Content starts

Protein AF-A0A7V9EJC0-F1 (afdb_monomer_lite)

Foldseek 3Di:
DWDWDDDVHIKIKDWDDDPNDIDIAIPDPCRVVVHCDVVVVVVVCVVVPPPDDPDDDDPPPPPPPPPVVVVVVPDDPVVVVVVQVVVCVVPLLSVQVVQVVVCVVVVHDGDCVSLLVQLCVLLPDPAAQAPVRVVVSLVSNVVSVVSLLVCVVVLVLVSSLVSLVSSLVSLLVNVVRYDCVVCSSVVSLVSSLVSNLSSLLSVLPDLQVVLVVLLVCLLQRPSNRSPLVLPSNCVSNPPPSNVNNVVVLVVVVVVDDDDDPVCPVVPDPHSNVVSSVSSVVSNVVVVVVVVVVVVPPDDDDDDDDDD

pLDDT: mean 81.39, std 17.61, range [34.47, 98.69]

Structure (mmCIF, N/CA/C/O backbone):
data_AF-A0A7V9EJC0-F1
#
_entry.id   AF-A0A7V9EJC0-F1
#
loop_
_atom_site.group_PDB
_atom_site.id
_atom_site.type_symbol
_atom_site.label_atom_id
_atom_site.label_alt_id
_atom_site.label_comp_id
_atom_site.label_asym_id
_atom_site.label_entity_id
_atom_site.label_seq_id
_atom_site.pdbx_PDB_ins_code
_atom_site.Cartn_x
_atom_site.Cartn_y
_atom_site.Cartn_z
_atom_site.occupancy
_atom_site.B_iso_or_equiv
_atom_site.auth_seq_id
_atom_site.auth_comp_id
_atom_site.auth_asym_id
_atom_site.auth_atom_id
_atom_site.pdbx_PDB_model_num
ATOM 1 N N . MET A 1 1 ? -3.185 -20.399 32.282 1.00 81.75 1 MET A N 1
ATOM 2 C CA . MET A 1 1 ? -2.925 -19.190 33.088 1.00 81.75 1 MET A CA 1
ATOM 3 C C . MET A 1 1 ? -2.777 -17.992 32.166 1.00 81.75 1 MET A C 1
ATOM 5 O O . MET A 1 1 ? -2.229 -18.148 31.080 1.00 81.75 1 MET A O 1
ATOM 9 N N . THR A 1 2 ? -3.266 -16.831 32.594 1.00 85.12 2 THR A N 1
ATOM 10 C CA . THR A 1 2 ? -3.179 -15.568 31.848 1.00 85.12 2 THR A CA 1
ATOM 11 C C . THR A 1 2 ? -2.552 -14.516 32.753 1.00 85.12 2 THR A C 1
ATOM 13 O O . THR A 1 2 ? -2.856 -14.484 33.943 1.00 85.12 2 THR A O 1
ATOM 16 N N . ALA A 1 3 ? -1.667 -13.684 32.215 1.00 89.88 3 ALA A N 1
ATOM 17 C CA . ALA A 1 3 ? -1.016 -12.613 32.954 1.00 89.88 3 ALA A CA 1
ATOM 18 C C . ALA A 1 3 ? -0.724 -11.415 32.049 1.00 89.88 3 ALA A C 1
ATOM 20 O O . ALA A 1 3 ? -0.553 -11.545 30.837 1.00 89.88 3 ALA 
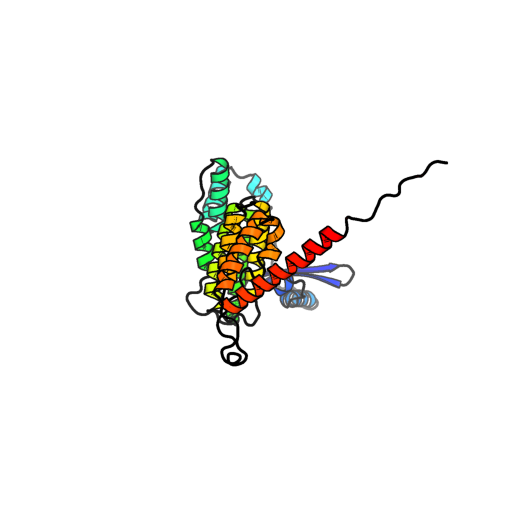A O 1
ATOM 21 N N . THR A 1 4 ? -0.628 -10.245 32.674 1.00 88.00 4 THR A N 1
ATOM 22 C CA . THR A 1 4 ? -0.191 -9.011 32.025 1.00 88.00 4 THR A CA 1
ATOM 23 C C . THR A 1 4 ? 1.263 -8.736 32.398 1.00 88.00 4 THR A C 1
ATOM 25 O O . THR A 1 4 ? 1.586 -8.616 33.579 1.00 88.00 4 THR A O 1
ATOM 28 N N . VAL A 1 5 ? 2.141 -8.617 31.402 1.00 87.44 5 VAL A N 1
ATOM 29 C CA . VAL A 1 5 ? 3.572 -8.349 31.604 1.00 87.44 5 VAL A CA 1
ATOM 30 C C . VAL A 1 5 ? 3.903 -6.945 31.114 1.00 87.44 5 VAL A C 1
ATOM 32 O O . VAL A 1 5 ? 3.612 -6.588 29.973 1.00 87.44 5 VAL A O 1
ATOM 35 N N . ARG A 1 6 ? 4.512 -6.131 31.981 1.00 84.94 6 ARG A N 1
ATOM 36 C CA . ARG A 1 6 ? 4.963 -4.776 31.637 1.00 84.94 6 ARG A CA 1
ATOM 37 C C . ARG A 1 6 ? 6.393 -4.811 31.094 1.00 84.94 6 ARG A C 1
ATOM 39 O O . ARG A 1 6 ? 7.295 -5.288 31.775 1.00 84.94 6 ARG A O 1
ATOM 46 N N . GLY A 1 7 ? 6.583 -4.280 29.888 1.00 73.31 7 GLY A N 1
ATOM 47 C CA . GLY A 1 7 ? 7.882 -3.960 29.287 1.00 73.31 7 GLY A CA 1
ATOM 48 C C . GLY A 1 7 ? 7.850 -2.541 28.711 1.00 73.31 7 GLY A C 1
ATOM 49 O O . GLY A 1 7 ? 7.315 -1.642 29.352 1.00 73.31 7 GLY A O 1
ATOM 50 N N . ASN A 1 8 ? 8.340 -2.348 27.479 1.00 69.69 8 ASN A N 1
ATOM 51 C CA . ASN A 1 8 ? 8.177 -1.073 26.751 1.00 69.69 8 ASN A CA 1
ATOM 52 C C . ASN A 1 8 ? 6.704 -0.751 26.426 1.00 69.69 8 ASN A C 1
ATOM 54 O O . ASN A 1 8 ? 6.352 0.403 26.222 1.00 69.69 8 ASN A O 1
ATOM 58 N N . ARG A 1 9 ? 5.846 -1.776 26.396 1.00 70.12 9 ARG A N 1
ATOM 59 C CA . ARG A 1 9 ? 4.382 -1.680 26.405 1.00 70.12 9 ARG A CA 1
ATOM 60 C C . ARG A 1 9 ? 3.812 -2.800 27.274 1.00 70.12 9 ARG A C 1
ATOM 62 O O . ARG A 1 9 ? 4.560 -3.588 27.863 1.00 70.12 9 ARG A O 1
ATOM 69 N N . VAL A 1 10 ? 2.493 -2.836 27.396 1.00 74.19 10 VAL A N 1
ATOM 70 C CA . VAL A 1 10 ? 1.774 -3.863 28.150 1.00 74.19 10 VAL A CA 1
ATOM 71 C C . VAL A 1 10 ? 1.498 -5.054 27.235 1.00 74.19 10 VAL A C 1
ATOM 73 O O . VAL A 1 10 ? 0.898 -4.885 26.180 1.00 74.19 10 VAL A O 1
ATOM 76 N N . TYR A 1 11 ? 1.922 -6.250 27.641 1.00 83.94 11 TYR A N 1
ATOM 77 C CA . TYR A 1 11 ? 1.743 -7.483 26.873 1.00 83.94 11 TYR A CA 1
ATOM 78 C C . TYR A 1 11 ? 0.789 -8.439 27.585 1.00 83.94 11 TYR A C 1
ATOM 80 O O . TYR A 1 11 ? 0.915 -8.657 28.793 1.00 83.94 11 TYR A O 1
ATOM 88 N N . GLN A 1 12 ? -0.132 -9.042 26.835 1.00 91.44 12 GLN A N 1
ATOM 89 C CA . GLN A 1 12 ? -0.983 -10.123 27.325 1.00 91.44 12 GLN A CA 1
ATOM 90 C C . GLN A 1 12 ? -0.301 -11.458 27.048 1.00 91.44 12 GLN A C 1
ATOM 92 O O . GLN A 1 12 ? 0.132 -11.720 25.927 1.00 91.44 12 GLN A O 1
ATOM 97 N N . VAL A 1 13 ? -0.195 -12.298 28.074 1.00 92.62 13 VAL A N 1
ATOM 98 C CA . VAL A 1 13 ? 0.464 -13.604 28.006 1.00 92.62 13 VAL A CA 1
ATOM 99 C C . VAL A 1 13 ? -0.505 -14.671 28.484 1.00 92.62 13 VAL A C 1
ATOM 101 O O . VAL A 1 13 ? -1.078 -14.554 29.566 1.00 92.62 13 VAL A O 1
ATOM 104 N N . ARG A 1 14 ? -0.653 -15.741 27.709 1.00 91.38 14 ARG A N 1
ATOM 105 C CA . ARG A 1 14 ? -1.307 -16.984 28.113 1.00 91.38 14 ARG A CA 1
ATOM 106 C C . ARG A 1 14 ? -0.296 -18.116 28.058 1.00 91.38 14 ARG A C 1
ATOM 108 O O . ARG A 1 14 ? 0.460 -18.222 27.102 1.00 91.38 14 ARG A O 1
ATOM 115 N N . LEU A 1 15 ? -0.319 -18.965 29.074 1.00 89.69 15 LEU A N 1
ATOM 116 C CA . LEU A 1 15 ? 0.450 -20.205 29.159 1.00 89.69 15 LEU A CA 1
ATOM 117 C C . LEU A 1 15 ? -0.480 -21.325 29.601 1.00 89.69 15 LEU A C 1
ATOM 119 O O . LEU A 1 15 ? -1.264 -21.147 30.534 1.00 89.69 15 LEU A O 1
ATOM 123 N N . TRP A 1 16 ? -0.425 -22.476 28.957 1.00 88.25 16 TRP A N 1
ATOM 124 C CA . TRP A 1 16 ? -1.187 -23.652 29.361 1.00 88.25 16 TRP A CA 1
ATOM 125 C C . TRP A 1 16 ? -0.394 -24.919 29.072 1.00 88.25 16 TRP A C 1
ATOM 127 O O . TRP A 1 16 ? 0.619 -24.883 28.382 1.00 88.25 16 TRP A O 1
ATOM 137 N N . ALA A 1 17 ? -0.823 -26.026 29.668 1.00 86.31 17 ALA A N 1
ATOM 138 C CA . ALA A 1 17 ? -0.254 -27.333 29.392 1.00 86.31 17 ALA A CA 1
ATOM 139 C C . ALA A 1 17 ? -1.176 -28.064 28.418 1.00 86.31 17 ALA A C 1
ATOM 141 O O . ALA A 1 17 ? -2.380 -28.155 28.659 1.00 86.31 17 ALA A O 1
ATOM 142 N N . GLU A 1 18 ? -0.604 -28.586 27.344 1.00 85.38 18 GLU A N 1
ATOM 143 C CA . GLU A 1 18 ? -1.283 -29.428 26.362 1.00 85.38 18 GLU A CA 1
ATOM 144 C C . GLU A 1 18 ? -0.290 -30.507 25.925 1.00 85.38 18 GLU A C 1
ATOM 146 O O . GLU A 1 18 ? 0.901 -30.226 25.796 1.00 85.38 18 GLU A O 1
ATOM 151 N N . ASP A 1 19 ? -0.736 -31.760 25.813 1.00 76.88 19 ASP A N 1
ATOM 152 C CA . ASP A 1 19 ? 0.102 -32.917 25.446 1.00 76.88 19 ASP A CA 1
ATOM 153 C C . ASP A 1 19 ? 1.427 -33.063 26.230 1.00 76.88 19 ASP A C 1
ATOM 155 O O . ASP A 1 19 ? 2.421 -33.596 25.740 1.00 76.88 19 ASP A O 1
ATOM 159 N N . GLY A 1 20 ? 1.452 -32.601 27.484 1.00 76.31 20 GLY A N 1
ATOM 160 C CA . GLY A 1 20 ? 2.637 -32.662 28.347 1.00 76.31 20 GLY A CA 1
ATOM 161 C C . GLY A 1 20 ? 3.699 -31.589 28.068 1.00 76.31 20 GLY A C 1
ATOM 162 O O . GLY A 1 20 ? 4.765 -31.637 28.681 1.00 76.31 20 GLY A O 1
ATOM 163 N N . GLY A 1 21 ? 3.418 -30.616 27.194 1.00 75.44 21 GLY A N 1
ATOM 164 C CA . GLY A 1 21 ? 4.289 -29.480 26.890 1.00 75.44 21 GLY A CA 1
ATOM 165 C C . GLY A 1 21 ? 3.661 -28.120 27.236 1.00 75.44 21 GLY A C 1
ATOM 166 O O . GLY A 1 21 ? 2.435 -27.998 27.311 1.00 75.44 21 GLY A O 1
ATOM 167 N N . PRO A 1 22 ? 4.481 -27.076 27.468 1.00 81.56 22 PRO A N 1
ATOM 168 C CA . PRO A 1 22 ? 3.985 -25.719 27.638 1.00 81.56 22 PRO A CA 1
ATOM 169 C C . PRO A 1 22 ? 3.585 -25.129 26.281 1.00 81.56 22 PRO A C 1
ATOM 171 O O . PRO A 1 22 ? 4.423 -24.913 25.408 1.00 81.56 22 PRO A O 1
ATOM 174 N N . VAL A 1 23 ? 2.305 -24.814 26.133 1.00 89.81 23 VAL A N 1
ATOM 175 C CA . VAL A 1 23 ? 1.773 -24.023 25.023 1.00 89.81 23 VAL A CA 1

Content ends

▶ [PROBLEM STATEMENT]
With the first line being the one containing "ATOM 10 C CA" and the last line the one containing "ATOM 13 O O", transcribe exactly the lines above that fall in that range.

▶ [RESPONSE TO THE EXERCISE]
ATOM 10 C CA . THR A 1 2 ? -3.179 -15.568 31.848 1.00 85.12 2 THR A CA 1
ATOM 11 C C . THR A 1 2 ? -2.552 -14.516 32.753 1.00 85.12 2 THR A C 1
ATOM 13 O O . THR A 1 2 ? -2.856 -14.484 33.943 1.00 85.12 2 THR A O 1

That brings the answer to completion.